> _Description of the task_
Line filter on the word "family": copy each matching line from the entries.

Extracted data entries:
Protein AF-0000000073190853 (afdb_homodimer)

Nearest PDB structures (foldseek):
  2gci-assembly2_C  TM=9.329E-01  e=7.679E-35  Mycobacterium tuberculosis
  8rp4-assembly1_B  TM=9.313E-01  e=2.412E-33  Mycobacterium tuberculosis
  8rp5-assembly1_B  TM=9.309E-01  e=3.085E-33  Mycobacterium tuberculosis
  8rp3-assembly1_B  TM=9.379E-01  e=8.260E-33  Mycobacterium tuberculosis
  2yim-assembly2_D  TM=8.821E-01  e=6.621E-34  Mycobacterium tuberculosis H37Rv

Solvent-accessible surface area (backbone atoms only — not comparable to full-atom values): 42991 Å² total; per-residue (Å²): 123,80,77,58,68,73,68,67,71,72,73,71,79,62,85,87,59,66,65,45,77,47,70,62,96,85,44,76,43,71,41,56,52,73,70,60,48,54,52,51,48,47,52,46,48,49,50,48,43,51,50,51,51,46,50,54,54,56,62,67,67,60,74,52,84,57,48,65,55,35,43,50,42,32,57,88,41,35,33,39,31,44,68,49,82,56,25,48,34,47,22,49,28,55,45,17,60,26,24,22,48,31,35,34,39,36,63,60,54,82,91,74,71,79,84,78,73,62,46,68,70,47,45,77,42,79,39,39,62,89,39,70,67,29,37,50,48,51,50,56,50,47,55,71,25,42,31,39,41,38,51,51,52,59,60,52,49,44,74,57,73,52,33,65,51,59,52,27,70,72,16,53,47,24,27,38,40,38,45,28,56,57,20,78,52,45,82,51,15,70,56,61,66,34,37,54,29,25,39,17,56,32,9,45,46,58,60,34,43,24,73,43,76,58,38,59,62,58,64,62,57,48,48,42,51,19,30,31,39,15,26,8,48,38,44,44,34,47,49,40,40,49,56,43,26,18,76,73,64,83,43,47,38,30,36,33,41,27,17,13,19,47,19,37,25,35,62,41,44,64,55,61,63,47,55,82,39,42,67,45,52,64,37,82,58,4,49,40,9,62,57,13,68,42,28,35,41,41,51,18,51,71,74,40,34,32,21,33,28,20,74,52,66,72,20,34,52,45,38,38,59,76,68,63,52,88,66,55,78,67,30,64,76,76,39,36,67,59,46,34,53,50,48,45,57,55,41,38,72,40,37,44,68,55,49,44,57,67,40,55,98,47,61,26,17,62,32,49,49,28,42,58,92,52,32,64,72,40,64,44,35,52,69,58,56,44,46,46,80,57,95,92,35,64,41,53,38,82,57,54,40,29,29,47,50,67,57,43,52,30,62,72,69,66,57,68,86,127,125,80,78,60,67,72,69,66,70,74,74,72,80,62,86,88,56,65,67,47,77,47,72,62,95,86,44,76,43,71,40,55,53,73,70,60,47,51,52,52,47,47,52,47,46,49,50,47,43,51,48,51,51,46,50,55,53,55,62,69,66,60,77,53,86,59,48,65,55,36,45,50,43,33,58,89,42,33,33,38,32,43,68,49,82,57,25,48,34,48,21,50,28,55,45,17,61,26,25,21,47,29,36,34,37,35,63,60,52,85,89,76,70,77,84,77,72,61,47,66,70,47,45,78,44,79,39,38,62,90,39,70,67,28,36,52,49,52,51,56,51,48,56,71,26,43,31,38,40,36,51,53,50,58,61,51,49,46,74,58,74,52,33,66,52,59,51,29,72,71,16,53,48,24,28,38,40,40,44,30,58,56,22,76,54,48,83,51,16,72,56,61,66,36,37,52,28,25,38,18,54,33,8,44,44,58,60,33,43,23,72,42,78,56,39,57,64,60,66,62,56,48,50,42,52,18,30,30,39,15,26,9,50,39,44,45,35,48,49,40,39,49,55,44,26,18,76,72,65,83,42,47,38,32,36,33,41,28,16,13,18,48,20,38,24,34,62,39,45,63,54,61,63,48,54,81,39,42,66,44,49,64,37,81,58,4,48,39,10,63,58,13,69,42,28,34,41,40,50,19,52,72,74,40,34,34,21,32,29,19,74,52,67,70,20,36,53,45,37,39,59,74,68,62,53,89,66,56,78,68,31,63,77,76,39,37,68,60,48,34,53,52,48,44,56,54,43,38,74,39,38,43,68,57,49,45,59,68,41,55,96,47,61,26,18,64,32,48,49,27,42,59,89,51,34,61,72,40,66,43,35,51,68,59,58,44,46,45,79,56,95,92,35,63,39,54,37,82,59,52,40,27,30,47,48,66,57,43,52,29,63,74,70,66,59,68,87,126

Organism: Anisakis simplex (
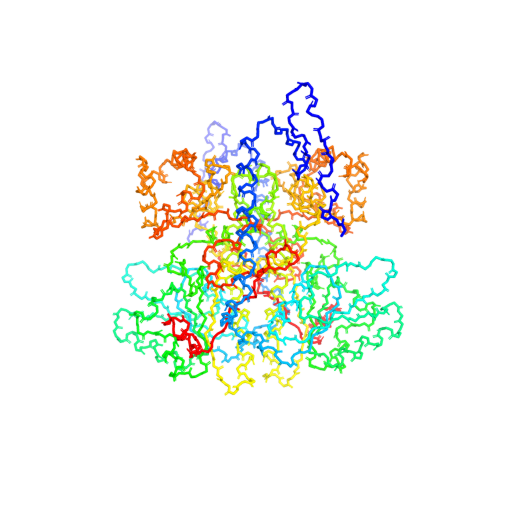NCBI:txid6269)

Foldseek 3Di:
DVVPPVPPPPPPCPDPQQRDFDQDPNDGDRDRDPVVVVVVVVVVCVVVVCVVVCVVVLPPDPVPCQQVQQQPQCAPAEEEEEDDDFQRLLLQLQNQSRHYAYEYEWAPDPDDGDDDDSQVNYHYDYAHLVDPVRLVVVLVVLQPHQEYEAAAQAPPCVVSVNDVVVSCVSHFLYAYEHFDAAWNDDDCRRPDDAQVVLQVLLPCQVQQQAQDPVSPPTDDPPNCQQRHQQTSVVSSVVSVVQVVVCVVPVRGYYYHIRHSSVSNNVVCVVCVVCVPPCLQGPDCQRLSRQQQQQAHWEAEQVRFIKGGNQPDPVLQVLVCVLLVFPDDPVCSVVPRVVSNVRVNVSRHPHDLVVVQVSCVVPRNRMGTDDDQLCVCVDPVCSVVVQWDDDPSGTHGRDDDGDDDPVRVVCVVVVPDPD/DVVPPVPPPPPDCPDPQQRDQDQDPNDGDRDRDPVVVVVVVCVVCVVVVCVVVCVVVLPPPPVPPQQCQQQPQCAPAEEEEEDDDFQRLLLQLQNQSRHYAYEYEWAPDPDDGDDDDSQVNYHYDYAHLVDPVRLVVVLVVLQPHQEYEAAAQAPPCVVSVNDVVVSCVSHFLYAYEHFDAAWNDDDCRRPDDAQVVLQVLLPCQVQQQAQDPVSPPTDDPPNCQQRHQQTSVVSSVVSVVQVVVCVVPVRGYYYHIRHSSVSNNVVCVVCVVCVPPCLQTPDCQRLSRQQQQQAHWEAEQVRFIKGGNQPDPVLQVLVCVLLVFPDDPVCSVVPRVVSNVRVNVSRHPHDLVVVQVSCVVPSNRMGTDDDQLCVCVDPVCVVVVQWDDDPSGTHGRDDDGDDDPVRVVCVVVVPDPD

pLDDT: mean 84.93, std 22.74, range [21.5, 98.94]

InterPro domains:
  IPR003673 CoA-transferase family III [PF02515] (74-401)
  IPR023606 CoA-transferase family III domain 1 superfamily [G3DSA:3.40.50.10540] (74-387)
  IPR023606 CoA-transferase family III domain 1 superfamily [SSF89796] (73-413)
  IPR044855 CoA-transferase family III domain 3 superfamily [G3DSA:3.30.1540.10] (285-370)
  IPR050509 Coenzyme A-transferase family III [PTHR48228] (73-404)

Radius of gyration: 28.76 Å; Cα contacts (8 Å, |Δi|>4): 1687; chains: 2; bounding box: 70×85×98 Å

> _Expected answer_
  IPR003673 CoA-transferase family III [PF02515] (74-401)
  IPR023606 CoA-transferase family III domain 1 superfamily [G3DSA:3.40.50.10540] (74-387)
  IPR023606 CoA-transferase family III domain 1 superfamily [SSF89796] (73-413)
  IPR044855 CoA-transferase family III domain 3 superfamily [G3DSA:3.30.1540.10] (285-370)
  IPR050509 Coenzyme A-transferase family III [PTHR48228] (73-404)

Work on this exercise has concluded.